2008-04-13 03:01:09 | よしなしごと
 黄昏時、ひとは家路を目指します。
 やれやれと昼の公の仮面を徐々に脱ぎ捨てながら。
 風貌も言葉も姿勢も取り戻さねばなりません。
 そう、朝方に公の表情へと移行した逆の過程を辿るのです。
 真っ直ぐ帰るもよし、しばし寄り道もよし。
 家族に接するも、朋輩に接するも、あるいはひとりでいるも、これからはもう自分の顔。

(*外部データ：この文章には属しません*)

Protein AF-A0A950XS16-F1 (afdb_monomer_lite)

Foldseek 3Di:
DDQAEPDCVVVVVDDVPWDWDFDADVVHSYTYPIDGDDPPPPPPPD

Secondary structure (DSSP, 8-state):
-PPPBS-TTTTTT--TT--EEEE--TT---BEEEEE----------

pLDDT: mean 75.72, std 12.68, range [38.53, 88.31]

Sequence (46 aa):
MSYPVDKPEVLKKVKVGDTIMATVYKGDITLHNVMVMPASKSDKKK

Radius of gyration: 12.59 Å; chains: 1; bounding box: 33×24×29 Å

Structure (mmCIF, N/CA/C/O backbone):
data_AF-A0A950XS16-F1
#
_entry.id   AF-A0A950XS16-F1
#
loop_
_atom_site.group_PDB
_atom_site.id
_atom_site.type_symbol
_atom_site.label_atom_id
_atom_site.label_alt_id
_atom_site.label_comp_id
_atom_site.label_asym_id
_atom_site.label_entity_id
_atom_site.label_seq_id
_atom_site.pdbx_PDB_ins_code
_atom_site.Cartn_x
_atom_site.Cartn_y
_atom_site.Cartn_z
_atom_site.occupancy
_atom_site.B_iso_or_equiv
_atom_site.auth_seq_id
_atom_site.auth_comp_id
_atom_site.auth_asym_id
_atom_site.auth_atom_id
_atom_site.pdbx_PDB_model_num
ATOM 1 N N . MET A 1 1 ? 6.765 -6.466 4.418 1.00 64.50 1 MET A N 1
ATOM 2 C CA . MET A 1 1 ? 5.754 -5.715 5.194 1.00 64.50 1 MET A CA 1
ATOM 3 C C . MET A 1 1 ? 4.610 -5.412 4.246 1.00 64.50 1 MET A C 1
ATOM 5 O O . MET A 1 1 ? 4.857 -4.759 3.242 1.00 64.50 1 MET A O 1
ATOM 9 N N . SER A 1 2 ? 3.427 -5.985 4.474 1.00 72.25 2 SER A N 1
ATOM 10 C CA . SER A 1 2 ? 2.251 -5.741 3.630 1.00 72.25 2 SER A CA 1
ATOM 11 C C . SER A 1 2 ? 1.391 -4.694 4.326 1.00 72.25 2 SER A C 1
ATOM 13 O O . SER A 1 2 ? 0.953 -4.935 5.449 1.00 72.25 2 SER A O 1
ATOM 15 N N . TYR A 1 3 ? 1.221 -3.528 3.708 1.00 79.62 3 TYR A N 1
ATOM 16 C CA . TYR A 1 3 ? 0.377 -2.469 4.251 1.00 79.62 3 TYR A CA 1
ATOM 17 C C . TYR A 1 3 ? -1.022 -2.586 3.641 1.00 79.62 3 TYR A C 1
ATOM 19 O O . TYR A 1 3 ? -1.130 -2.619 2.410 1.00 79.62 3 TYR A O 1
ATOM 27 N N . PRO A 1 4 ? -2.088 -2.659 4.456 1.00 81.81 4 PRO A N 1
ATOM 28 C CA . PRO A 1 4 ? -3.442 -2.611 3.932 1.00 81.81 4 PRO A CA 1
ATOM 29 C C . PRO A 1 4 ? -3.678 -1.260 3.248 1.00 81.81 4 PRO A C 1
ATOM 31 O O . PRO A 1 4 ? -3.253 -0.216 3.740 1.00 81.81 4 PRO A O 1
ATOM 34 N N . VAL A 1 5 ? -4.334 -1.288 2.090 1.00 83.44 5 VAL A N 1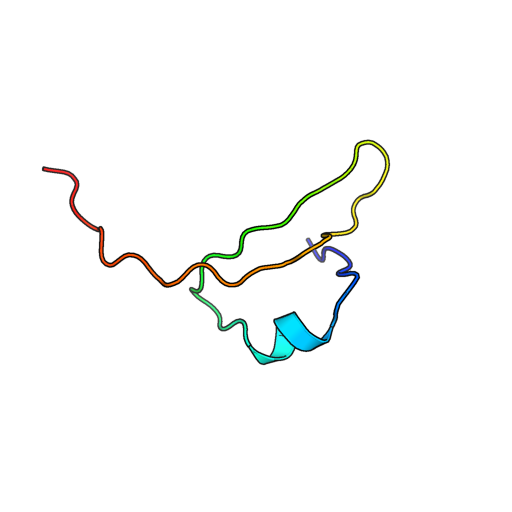
ATOM 35 C CA . VAL A 1 5 ? -4.728 -0.089 1.341 1.00 83.44 5 VAL A CA 1
ATOM 36 C C . VAL A 1 5 ? -6.242 0.038 1.385 1.00 83.44 5 VAL A C 1
ATOM 38 O O . VAL A 1 5 ? -6.952 -0.956 1.242 1.00 83.44 5 VAL A O 1
ATOM 41 N N . ASP A 1 6 ? -6.740 1.257 1.555 1.00 82.75 6 ASP A N 1
ATOM 42 C CA . ASP A 1 6 ? -8.180 1.528 1.541 1.00 82.75 6 ASP A CA 1
ATOM 43 C C . ASP A 1 6 ? -8.781 1.388 0.131 1.00 82.75 6 ASP A C 1
ATOM 45 O O . ASP A 1 6 ? -9.919 0.954 -0.039 1.00 82.75 6 ASP A O 1
ATOM 49 N N . LYS A 1 7 ? -7.994 1.730 -0.896 1.00 80.94 7 LYS A N 1
ATOM 50 C CA . LYS A 1 7 ? -8.410 1.742 -2.303 1.00 80.94 7 LYS A CA 1
ATOM 51 C C . LYS A 1 7 ? -7.609 0.726 -3.117 1.00 80.94 7 LYS A C 1
ATOM 53 O O . LYS A 1 7 ? -6.562 1.072 -3.659 1.00 80.94 7 LYS A O 1
ATOM 58 N N . PRO A 1 8 ? -8.096 -0.513 -3.303 1.00 79.00 8 PRO A N 1
ATOM 59 C CA . PRO A 1 8 ? -7.364 -1.544 -4.045 1.00 79.00 8 PRO A CA 1
ATOM 60 C C . PRO A 1 8 ? -7.177 -1.214 -5.536 1.00 79.00 8 PRO A C 1
ATOM 62 O O . PRO A 1 8 ? -6.340 -1.809 -6.211 1.00 79.00 8 PRO A O 1
ATOM 65 N N . GLU A 1 9 ? -7.917 -0.243 -6.068 1.00 80.75 9 GLU A N 1
ATOM 66 C CA . GLU A 1 9 ? -7.788 0.223 -7.452 1.00 80.75 9 GLU A CA 1
ATOM 67 C C . GLU A 1 9 ? -6.400 0.792 -7.771 1.00 80.75 9 GLU A C 1
ATOM 69 O O . GLU A 1 9 ? -5.941 0.708 -8.911 1.00 80.75 9 GLU A O 1
ATOM 74 N N . VAL A 1 10 ? -5.706 1.340 -6.769 1.00 77.00 10 VAL A N 1
ATOM 75 C CA . VAL A 1 10 ? -4.363 1.907 -6.940 1.00 77.00 10 VAL A CA 1
ATOM 76 C C . VAL A 1 10 ? -3.309 0.820 -7.128 1.00 77.00 10 VAL A C 1
ATOM 78 O O . VAL A 1 10 ? -2.393 1.006 -7.920 1.00 77.00 10 VAL A O 1
ATOM 81 N N . LEU A 1 11 ? -3.490 -0.362 -6.525 1.00 77.12 11 LEU A N 1
ATOM 82 C CA . LEU A 1 11 ? -2.587 -1.508 -6.692 1.00 77.12 11 LEU A CA 1
ATOM 83 C C . LEU A 1 11 ? -2.520 -1.977 -8.151 1.00 77.12 11 LEU A C 1
ATOM 85 O O . LEU A 1 11 ? -1.499 -2.497 -8.579 1.00 77.12 11 LEU A O 1
ATOM 89 N N . LYS A 1 12 ? -3.588 -1.764 -8.932 1.00 81.38 12 LYS A N 1
ATOM 90 C CA . LYS A 1 12 ? -3.614 -2.085 -10.370 1.00 81.38 12 LYS A CA 1
ATOM 91 C C . LYS A 1 12 ? -2.828 -1.086 -11.222 1.00 81.38 12 LYS A C 1
ATOM 93 O O . LYS A 1 12 ? -2.467 -1.403 -12.351 1.00 81.38 12 LYS A O 1
ATOM 98 N N . LYS A 1 13 ? -2.618 0.131 -10.713 1.00 78.50 13 LYS A N 1
ATOM 99 C CA . LYS A 1 13 ? -1.921 1.223 -11.410 1.00 78.50 13 LYS A CA 1
ATOM 100 C C . LYS A 1 13 ? -0.452 1.331 -11.008 1.00 78.50 13 LYS A C 1
ATOM 102 O O . LYS A 1 13 ? 0.333 1.851 -11.789 1.00 78.50 13 LYS A O 1
ATOM 107 N N . VAL A 1 14 ? -0.102 0.851 -9.817 1.00 78.69 14 VAL A N 1
ATOM 108 C CA . VAL A 1 14 ? 1.263 0.854 -9.285 1.00 78.69 14 VAL A CA 1
ATOM 109 C C . VAL A 1 14 ? 2.059 -0.294 -9.893 1.00 78.69 14 VAL A C 1
ATOM 111 O O . VAL A 1 14 ? 1.635 -1.448 -9.847 1.00 78.69 14 VAL A O 1
ATOM 114 N N . LYS A 1 15 ? 3.239 0.012 -10.428 1.00 79.94 15 LYS A N 1
ATOM 115 C CA . LYS A 1 15 ? 4.227 -0.988 -10.833 1.00 79.94 15 LYS A CA 1
ATOM 116 C C . LYS A 1 15 ? 5.402 -1.005 -9.868 1.00 79.94 15 LYS A C 1
ATOM 118 O O . LYS A 1 15 ? 5.669 -0.052 -9.139 1.00 79.94 15 LYS A O 1
ATOM 123 N N . VAL A 1 16 ? 6.127 -2.119 -9.869 1.00 80.69 16 VAL A N 1
ATOM 124 C CA . VAL A 1 16 ? 7.375 -2.234 -9.111 1.00 80.69 16 VAL A CA 1
ATOM 125 C C . VAL A 1 16 ? 8.361 -1.192 -9.645 1.00 80.69 16 VAL A C 1
ATOM 127 O O . VAL A 1 16 ? 8.653 -1.181 -10.838 1.00 80.69 16 VAL A O 1
ATOM 130 N N . GLY A 1 17 ? 8.847 -0.320 -8.762 1.00 81.62 17 GLY A N 1
ATOM 131 C CA . GLY A 1 17 ? 9.710 0.814 -9.110 1.00 81.62 17 GLY A CA 1
ATOM 132 C C . G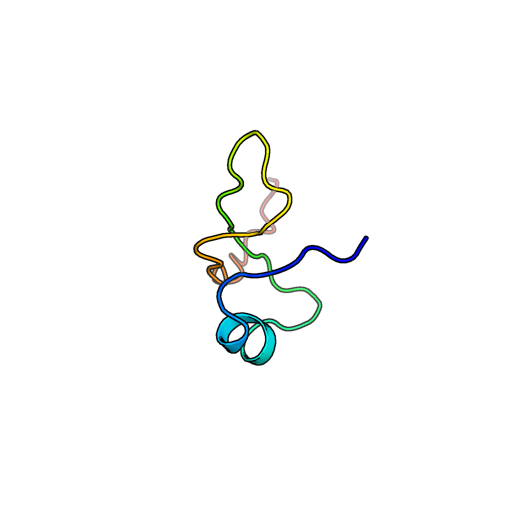LY A 1 17 ? 8.999 2.172 -9.128 1.00 81.62 17 GLY A C 1
ATOM 133 O O . GLY A 1 17 ? 9.679 3.196 -9.133 1.00 81.62 17 GLY A O 1
ATOM 134 N N . ASP A 1 18 ? 7.664 2.206 -9.071 1.00 82.00 18 ASP A N 1
ATOM 135 C CA . ASP A 1 18 ? 6.926 3.462 -8.937 1.00 82.00 18 ASP A CA 1
ATOM 136 C C . ASP A 1 18 ? 7.011 4.004 -7.510 1.00 82.00 18 ASP A C 1
ATOM 138 O O . ASP A 1 18 ? 6.954 3.270 -6.520 1.00 82.00 18 ASP A O 1
ATOM 142 N N . THR A 1 19 ? 7.102 5.327 -7.403 1.00 84.88 19 THR A N 1
ATOM 143 C CA . THR A 1 19 ? 6.987 6.015 -6.118 1.00 84.88 19 THR A CA 1
ATOM 144 C C . THR A 1 19 ? 5.519 6.298 -5.841 1.00 84.88 19 THR A C 1
ATOM 146 O O . THR A 1 19 ? 4.823 6.888 -6.667 1.00 84.88 19 THR A O 1
ATOM 149 N N . ILE A 1 20 ? 5.042 5.900 -4.665 1.00 84.94 20 ILE A N 1
ATOM 150 C CA . ILE A 1 20 ? 3.681 6.1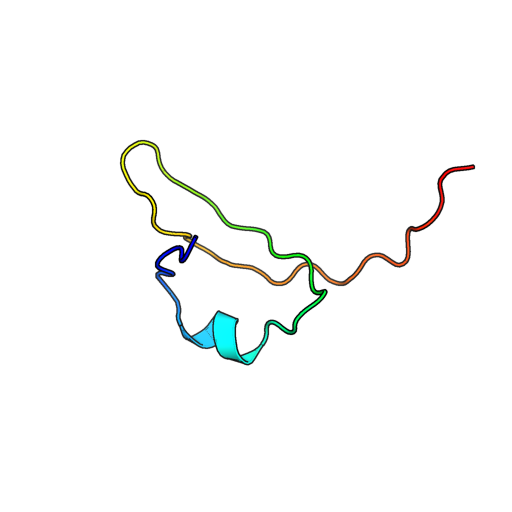91 -4.214 1.00 84.94 20 ILE A CA 1
ATOM 151 C C . ILE A 1 20 ? 3.710 7.161 -3.040 1.00 84.94 20 ILE A C 1
ATOM 153 O O . ILE A 1 20 ? 4.602 7.110 -2.195 1.00 84.94 20 ILE A O 1
ATOM 157 N N . MET A 1 21 ? 2.707 8.028 -2.978 1.00 85.38 21 MET A N 1
ATOM 158 C CA . MET A 1 21 ? 2.425 8.878 -1.830 1.00 85.38 21 MET A CA 1
ATOM 159 C C . MET A 1 21 ? 1.142 8.381 -1.171 1.00 85.38 21 MET A C 1
ATOM 161 O O . MET A 1 21 ? 0.163 8.109 -1.860 1.00 85.38 21 MET A O 1
ATOM 165 N N . ALA A 1 22 ? 1.144 8.254 0.150 1.00 86.56 22 ALA A N 1
ATOM 166 C CA . ALA A 1 22 ? -0.020 7.838 0.918 1.00 86.56 22 ALA A CA 1
ATOM 167 C C . ALA A 1 22 ? -0.061 8.590 2.248 1.00 86.56 22 ALA A C 1
ATOM 169 O O . ALA A 1 22 ? 0.975 8.969 2.796 1.00 86.56 22 ALA A O 1
ATOM 170 N N . THR A 1 23 ? -1.262 8.795 2.771 1.00 88.31 23 THR A N 1
ATOM 171 C CA . THR A 1 23 ? -1.486 9.369 4.095 1.00 88.31 23 THR A CA 1
ATOM 172 C C . THR A 1 23 ? -1.720 8.238 5.087 1.00 88.31 23 THR A C 1
ATOM 174 O O . THR A 1 23 ? -2.571 7.381 4.863 1.00 88.31 23 THR A O 1
ATOM 177 N N . VAL A 1 24 ? -0.966 8.237 6.184 1.00 87.31 24 VAL A N 1
ATOM 178 C CA . VAL A 1 24 ? -1.120 7.270 7.278 1.00 87.31 24 VAL A CA 1
ATOM 179 C C . VAL A 1 24 ? -1.580 8.030 8.514 1.00 87.31 24 VAL A C 1
ATOM 181 O O . VAL A 1 24 ? -0.972 9.036 8.885 1.00 87.31 24 VAL A O 1
ATOM 184 N N . TYR A 1 25 ? -2.657 7.567 9.143 1.00 85.69 25 TYR A N 1
ATOM 185 C CA . TYR A 1 25 ? -3.176 8.162 10.372 1.00 85.69 25 TYR A CA 1
ATOM 186 C C . TYR A 1 25 ? -2.591 7.463 11.599 1.00 85.69 25 TYR A C 1
ATOM 188 O O . TYR A 1 25 ? -2.316 6.267 11.598 1.00 85.69 25 TYR A O 1
ATOM 196 N N . LYS A 1 26 ? -2.375 8.213 12.682 1.00 78.25 26 LYS A N 1
ATOM 197 C CA . LYS A 1 26 ? -1.786 7.664 13.907 1.00 78.25 26 LYS A CA 1
ATOM 198 C C . LYS A 1 26 ? -2.771 6.694 14.570 1.00 78.25 26 LYS A C 1
ATOM 200 O O . LYS A 1 26 ? -3.809 7.126 15.057 1.00 78.25 26 LYS A O 1
ATOM 205 N N . GLY A 1 27 ? -2.411 5.411 14.613 1.00 82.25 27 GLY A N 1
ATOM 206 C CA . GLY A 1 27 ? -3.272 4.325 15.103 1.00 82.25 27 GLY A CA 1
ATOM 207 C C . GLY A 1 27 ? -3.790 3.406 13.994 1.00 82.25 27 GLY A C 1
ATOM 208 O O . GLY A 1 27 ? -4.248 2.310 14.296 1.00 82.25 27 GLY A O 1
ATOM 209 N N . ASP A 1 28 ? -3.626 3.807 12.732 1.00 78.25 28 ASP A N 1
ATOM 210 C CA . ASP A 1 28 ? -3.986 3.024 11.556 1.00 78.25 28 ASP A CA 1
ATOM 211 C C . ASP A 1 28 ? -2.729 2.717 10.739 1.00 78.25 28 ASP A C 1
ATOM 213 O O . ASP A 1 28 ? -1.966 3.606 10.370 1.00 78.25 28 ASP A O 1
ATOM 217 N N . ILE A 1 29 ? -2.500 1.439 10.445 1.00 81.12 29 ILE A N 1
ATOM 218 C CA . ILE A 1 29 ? -1.437 1.008 9.519 1.00 81.12 29 ILE A CA 1
ATOM 219 C C . ILE A 1 29 ? -1.922 0.995 8.064 1.00 81.12 29 ILE A C 1
ATOM 221 O O . ILE A 1 29 ? -1.229 0.499 7.176 1.00 81.12 29 ILE A O 1
ATOM 225 N N . THR A 1 30 ? -3.124 1.517 7.832 1.00 85.88 30 THR A N 1
ATOM 226 C CA . THR A 1 30 ? -3.776 1.567 6.532 1.00 85.88 30 THR A CA 1
ATOM 227 C C . THR A 1 30 ? -3.267 2.763 5.737 1.00 85.88 30 THR A C 1
ATOM 229 O O . THR A 1 30 ? -3.253 3.901 6.209 1.00 85.88 30 THR A O 1
ATOM 232 N N . LEU A 1 31 ? -2.827 2.503 4.508 1.00 86.06 31 LEU A N 1
ATOM 233 C CA . LEU A 1 31 ? -2.438 3.537 3.560 1.00 86.06 31 LEU A CA 1
ATOM 234 C C . LEU A 1 31 ? -3.707 4.136 2.955 1.00 86.06 31 LEU A C 1
ATOM 236 O O . LEU A 1 31 ?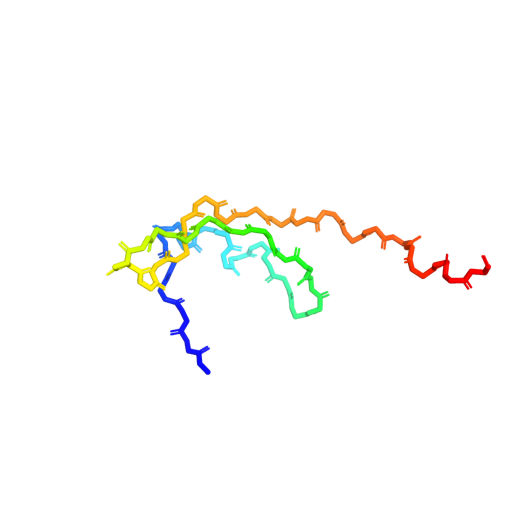 -4.396 3.467 2.184 1.00 86.06 31 LEU A O 1
ATOM 240 N N . HIS A 1 32 ? -3.991 5.392 3.293 1.00 85.38 32 HIS A N 1
ATOM 241 C CA . HIS A 1 32 ? -5.118 6.143 2.753 1.00 85.38 32 HIS A CA 1
ATOM 242 C C . HIS A 1 32 ? -4.689 7.073 1.627 1.00 85.38 32 HIS A C 1
ATOM 244 O O . HIS A 1 32 ? -3.575 7.601 1.624 1.00 85.38 32 HIS A O 1
ATOM 250 N N . ASN A 1 33 ? -5.612 7.322 0.692 1.00 83.94 33 ASN A N 1
ATOM 251 C CA . ASN A 1 33 ? -5.404 8.244 -0.431 1.00 83.94 33 ASN A CA 1
ATOM 252 C C . ASN A 1 33 ? -4.093 7.976 -1.181 1.00 83.94 33 ASN A C 1
ATOM 254 O O . ASN A 1 33 ? -3.326 8.894 -1.467 1.00 83.94 33 ASN A O 1
ATOM 258 N N . VAL A 1 34 ? -3.842 6.705 -1.498 1.00 83.88 34 VAL A N 1
ATOM 259 C CA . VAL A 1 34 ? -2.660 6.313 -2.263 1.00 83.88 34 VAL A CA 1
ATOM 260 C C . VAL A 1 34 ? -2.703 6.970 -3.643 1.00 83.88 34 VAL A C 1
ATOM 262 O O . VAL A 1 34 ? -3.656 6.805 -4.403 1.00 83.88 34 VAL A O 1
ATOM 265 N N . MET A 1 35 ? -1.654 7.710 -3.977 1.00 81.31 35 MET A N 1
ATOM 266 C CA . MET A 1 35 ? -1.460 8.334 -5.279 1.00 81.31 35 MET A CA 1
ATOM 267 C C . MET A 1 35 ? -0.130 7.871 -5.854 1.00 81.31 35 MET A C 1
ATOM 269 O O . MET A 1 35 ? 0.896 7.899 -5.175 1.00 81.31 35 MET A O 1
ATOM 273 N N . VAL A 1 36 ? -0.141 7.454 -7.119 1.00 81.81 36 VAL A N 1
ATOM 274 C CA . VAL A 1 36 ? 1.096 7.166 -7.848 1.00 81.81 36 VAL A CA 1
ATOM 275 C C . VAL A 1 36 ? 1.730 8.504 -8.181 1.00 81.81 36 VAL A C 1
ATOM 277 O O . VAL A 1 36 ? 1.145 9.295 -8.924 1.00 81.81 36 VAL A O 1
ATOM 280 N N . MET A 1 37 ? 2.894 8.786 -7.601 1.00 79.31 37 MET A N 1
ATOM 281 C CA . MET A 1 37 ? 3.635 9.966 -8.005 1.00 79.31 37 MET A CA 1
ATOM 282 C C . MET A 1 37 ? 4.188 9.699 -9.404 1.00 79.31 37 MET A C 1
ATOM 284 O O . MET A 1 37 ? 4.751 8.625 -9.638 1.00 79.31 37 MET A O 1
ATOM 288 N N . PRO A 1 38 ? 4.039 10.641 -10.350 1.00 66.88 38 PRO A N 1
ATOM 289 C CA . PRO A 1 38 ? 4.745 10.524 -11.611 1.00 66.88 38 PRO A CA 1
ATOM 290 C C . PRO A 1 38 ? 6.230 10.397 -11.280 1.00 66.88 38 PRO A C 1
ATOM 292 O O . PRO A 1 38 ? 6.748 11.176 -10.480 1.00 66.88 38 PRO A O 1
ATOM 295 N N . ALA A 1 39 ? 6.888 9.385 -11.847 1.00 61.00 39 ALA A N 1
ATOM 296 C CA . ALA A 1 39 ? 8.319 9.199 -11.688 1.00 61.00 39 ALA A CA 1
ATOM 297 C C . ALA A 1 39 ? 9.018 10.462 -12.201 1.00 61.00 39 ALA A C 1
ATOM 299 O O . ALA A 1 39 ? 9.221 10.644 -13.404 1.00 61.00 39 ALA A O 1
ATOM 300 N N . SER A 1 40 ? 9.339 11.373 -11.286 1.00 53.88 40 SER A N 1
ATOM 301 C CA . SER A 1 40 ? 10.206 12.495 -11.579 1.00 53.88 40 SER A CA 1
ATOM 302 C C . SER A 1 40 ? 11.518 11.885 -12.045 1.00 53.88 40 SER A C 1
ATOM 304 O O . SER A 1 40 ? 12.234 11.264 -11.261 1.00 53.88 40 SER A O 1
ATOM 306 N N . LYS A 1 41 ? 11.820 12.031 -13.338 1.00 53.59 41 LYS A N 1
ATOM 307 C CA . LYS A 1 41 ? 13.166 11.868 -13.896 1.00 53.59 41 LYS A CA 1
ATOM 308 C C . LYS A 1 41 ? 14.086 12.933 -13.282 1.00 53.59 41 LYS A C 1
ATOM 310 O O . LYS A 1 41 ? 14.473 13.883 -13.952 1.00 53.59 41 LYS A O 1
ATOM 315 N N . SER A 1 42 ? 14.375 12.792 -11.998 1.00 51.59 42 SER A N 1
ATOM 316 C CA . SER A 1 42 ? 15.248 13.669 -11.227 1.00 51.59 42 SER A CA 1
ATOM 317 C C . SER A 1 42 ? 16.055 12.802 -10.259 1.00 51.59 42 SER A C 1
ATOM 319 O O . SER A 1 42 ? 16.074 13.020 -9.056 1.00 51.59 42 SER A O 1
ATOM 321 N N . ASP A 1 43 ? 16.681 11.741 -10.760 1.00 51.50 43 ASP A N 1
ATOM 322 C CA . ASP A 1 43 ? 18.131 11.786 -10.967 1.00 51.50 43 ASP A CA 1
ATOM 323 C C . ASP A 1 43 ? 18.634 13.148 -11.484 1.00 51.50 43 ASP A C 1
ATOM 325 O O . ASP A 1 43 ? 18.788 13.392 -12.678 1.00 51.50 43 ASP A O 1
ATOM 329 N N . LYS A 1 44 ? 18.835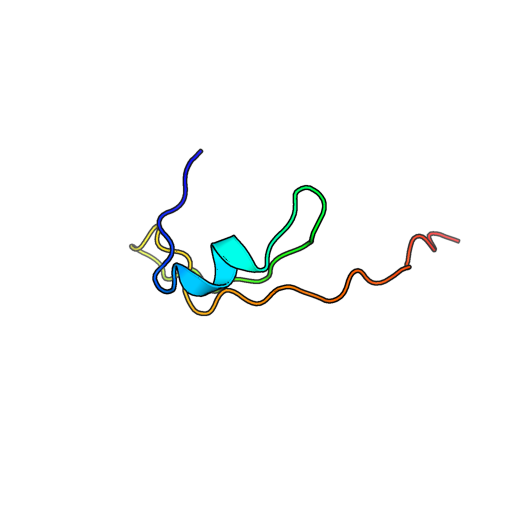 14.093 -10.561 1.00 47.03 44 LYS A N 1
ATOM 330 C CA . LYS A 1 44 ? 19.814 15.166 -10.754 1.00 47.03 44 LYS A CA 1
ATOM 331 C C . LYS A 1 44 ? 20.317 15.658 -9.407 1.00 47.03 44 LYS A C 1
ATOM 333 O O . LYS A 1 44 ? 20.049 16.772 -8.973 1.00 47.03 44 LYS A O 1
ATOM 338 N N . LYS A 1 45 ? 21.081 14.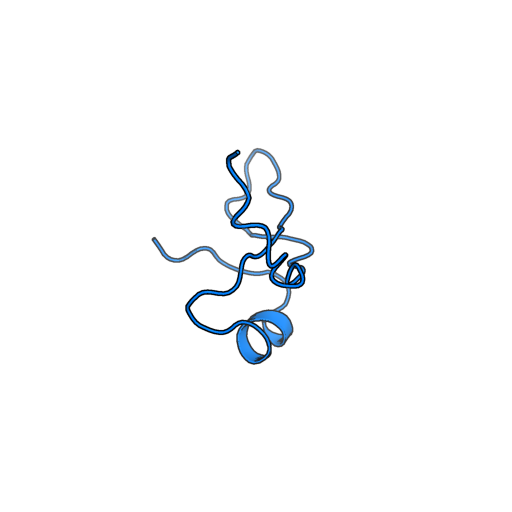787 -8.752 1.00 46.56 45 LYS A N 1
ATOM 339 C CA . LYS A 1 45 ? 22.156 15.235 -7.874 1.00 46.56 45 LYS A CA 1
ATOM 340 C C . LYS A 1 45 ? 23.228 15.831 -8.792 1.00 46.56 45 LYS A C 1
ATOM 342 O O . LYS A 1 45 ? 23.906 15.086 -9.494 1.00 46.56 45 LYS A O 1
ATOM 347 N N . LYS A 1 46 ? 23.340 17.156 -8.843 1.00 38.53 46 LYS A N 1
ATOM 348 C CA . LYS A 1 46 ? 24.560 17.826 -9.294 1.00 38.53 46 LYS A CA 1
ATOM 349 C C . LYS A 1 46 ? 24.801 19.053 -8.439 1.00 38.53 46 LYS A C 1
ATOM 351 O O . LYS A 1 46 ? 23.822 19.803 -8.245 1.00 38.53 46 LYS A O 1
#

 しかしその、自分の顔ってのはどれでなんなのでしょう。
 今朝脱ぎ捨ててきた顔?
 割合長い間被り続けてきた顔?
 それらはほんとうに自分の顔なのでしょうか?
 昼間の顔は分かります。
 貨幣と交換できる顔。
 それは労働力商品の包装紙としての価値をもった顔。
 その顔が出来る者のみが貨幣を得、生活が可能になります。

 
 
 それでは、包みを開けて中味を取り出すように、その包装紙を脱ぎ捨てることは出来るのでしょうか?
 脱ぎすてると、「ほんとうの私」が出て来るのでしょうか?

 「ほんとうの私」と思われているものもまた、私に課された、あるいは私自身が課した役割分担なのではないでしょうか?
 みんなに愛されるために、みんなから除外されないために・・。
 私たちは、多かれ少なかれ、世間の鏡に自分を映し出しています。
 こんな風で良いのだろうか、もっとこうした方が・・などと。
 何かをしようとする時、いやそれはまずいとか、そうではなくてこうしなければならないとか、様々なブレーキや調整が働きます。
 それは道徳的規範やイデオロギー的負荷として私というペルソナを作り上げます。

     
 
 しかし、こうして世間の鏡で整えた私は、ほんとうに私でしょうか?
 私は、世間という外部によって作られているのではないでしょうか?
 だとすると私というのは誰でしょうか?
 私は私なのでしょうか?
 私とは私の外部のことなのでしょうか。

 そんなことを考えて毎日家路を辿るわけにはゆきませんよね。
 結局、家へ辿り着けなくなったりしますよね。
 ですから、ここで追及の手を弛めて、ひとまずの結論を出しましょう。
 そうした世間と向き合って、それとのなれ合いや抗争などの関わりの中で、作り上げられるのが自分であると・・。
 どうでしょう。これなら家へ帰れそうですね。
 しかし、上に書いたように、これは「ひとまずの」結論にしか過ぎません。
 私が私であるという事実が、実は圧倒的に外部の干渉によるものでしかないことは私たちがうすうす知ってしまっていることなのですから。

 
 
 それを突き詰めて考えた結果、ある日、ついに家に辿り着けなかったりすることもあるかも知れません。
 その時、そう、家路を失った時、あなたはどこへ行くのでしょうか。
 私たちが鏡とした世間は、それ自身、閉塞的で抑圧的でもあります。
 私たちは、否応なくそこで生きながら、同時にそこで喘いでもいます。
 
 だから、私たちが「私」という檻からいったん外へ出るために、寺山修司は家出を勧めたのです。
 旅をしろ!他なる世界を見ろ!と。

 西日が眩しいですね。







コメント (2)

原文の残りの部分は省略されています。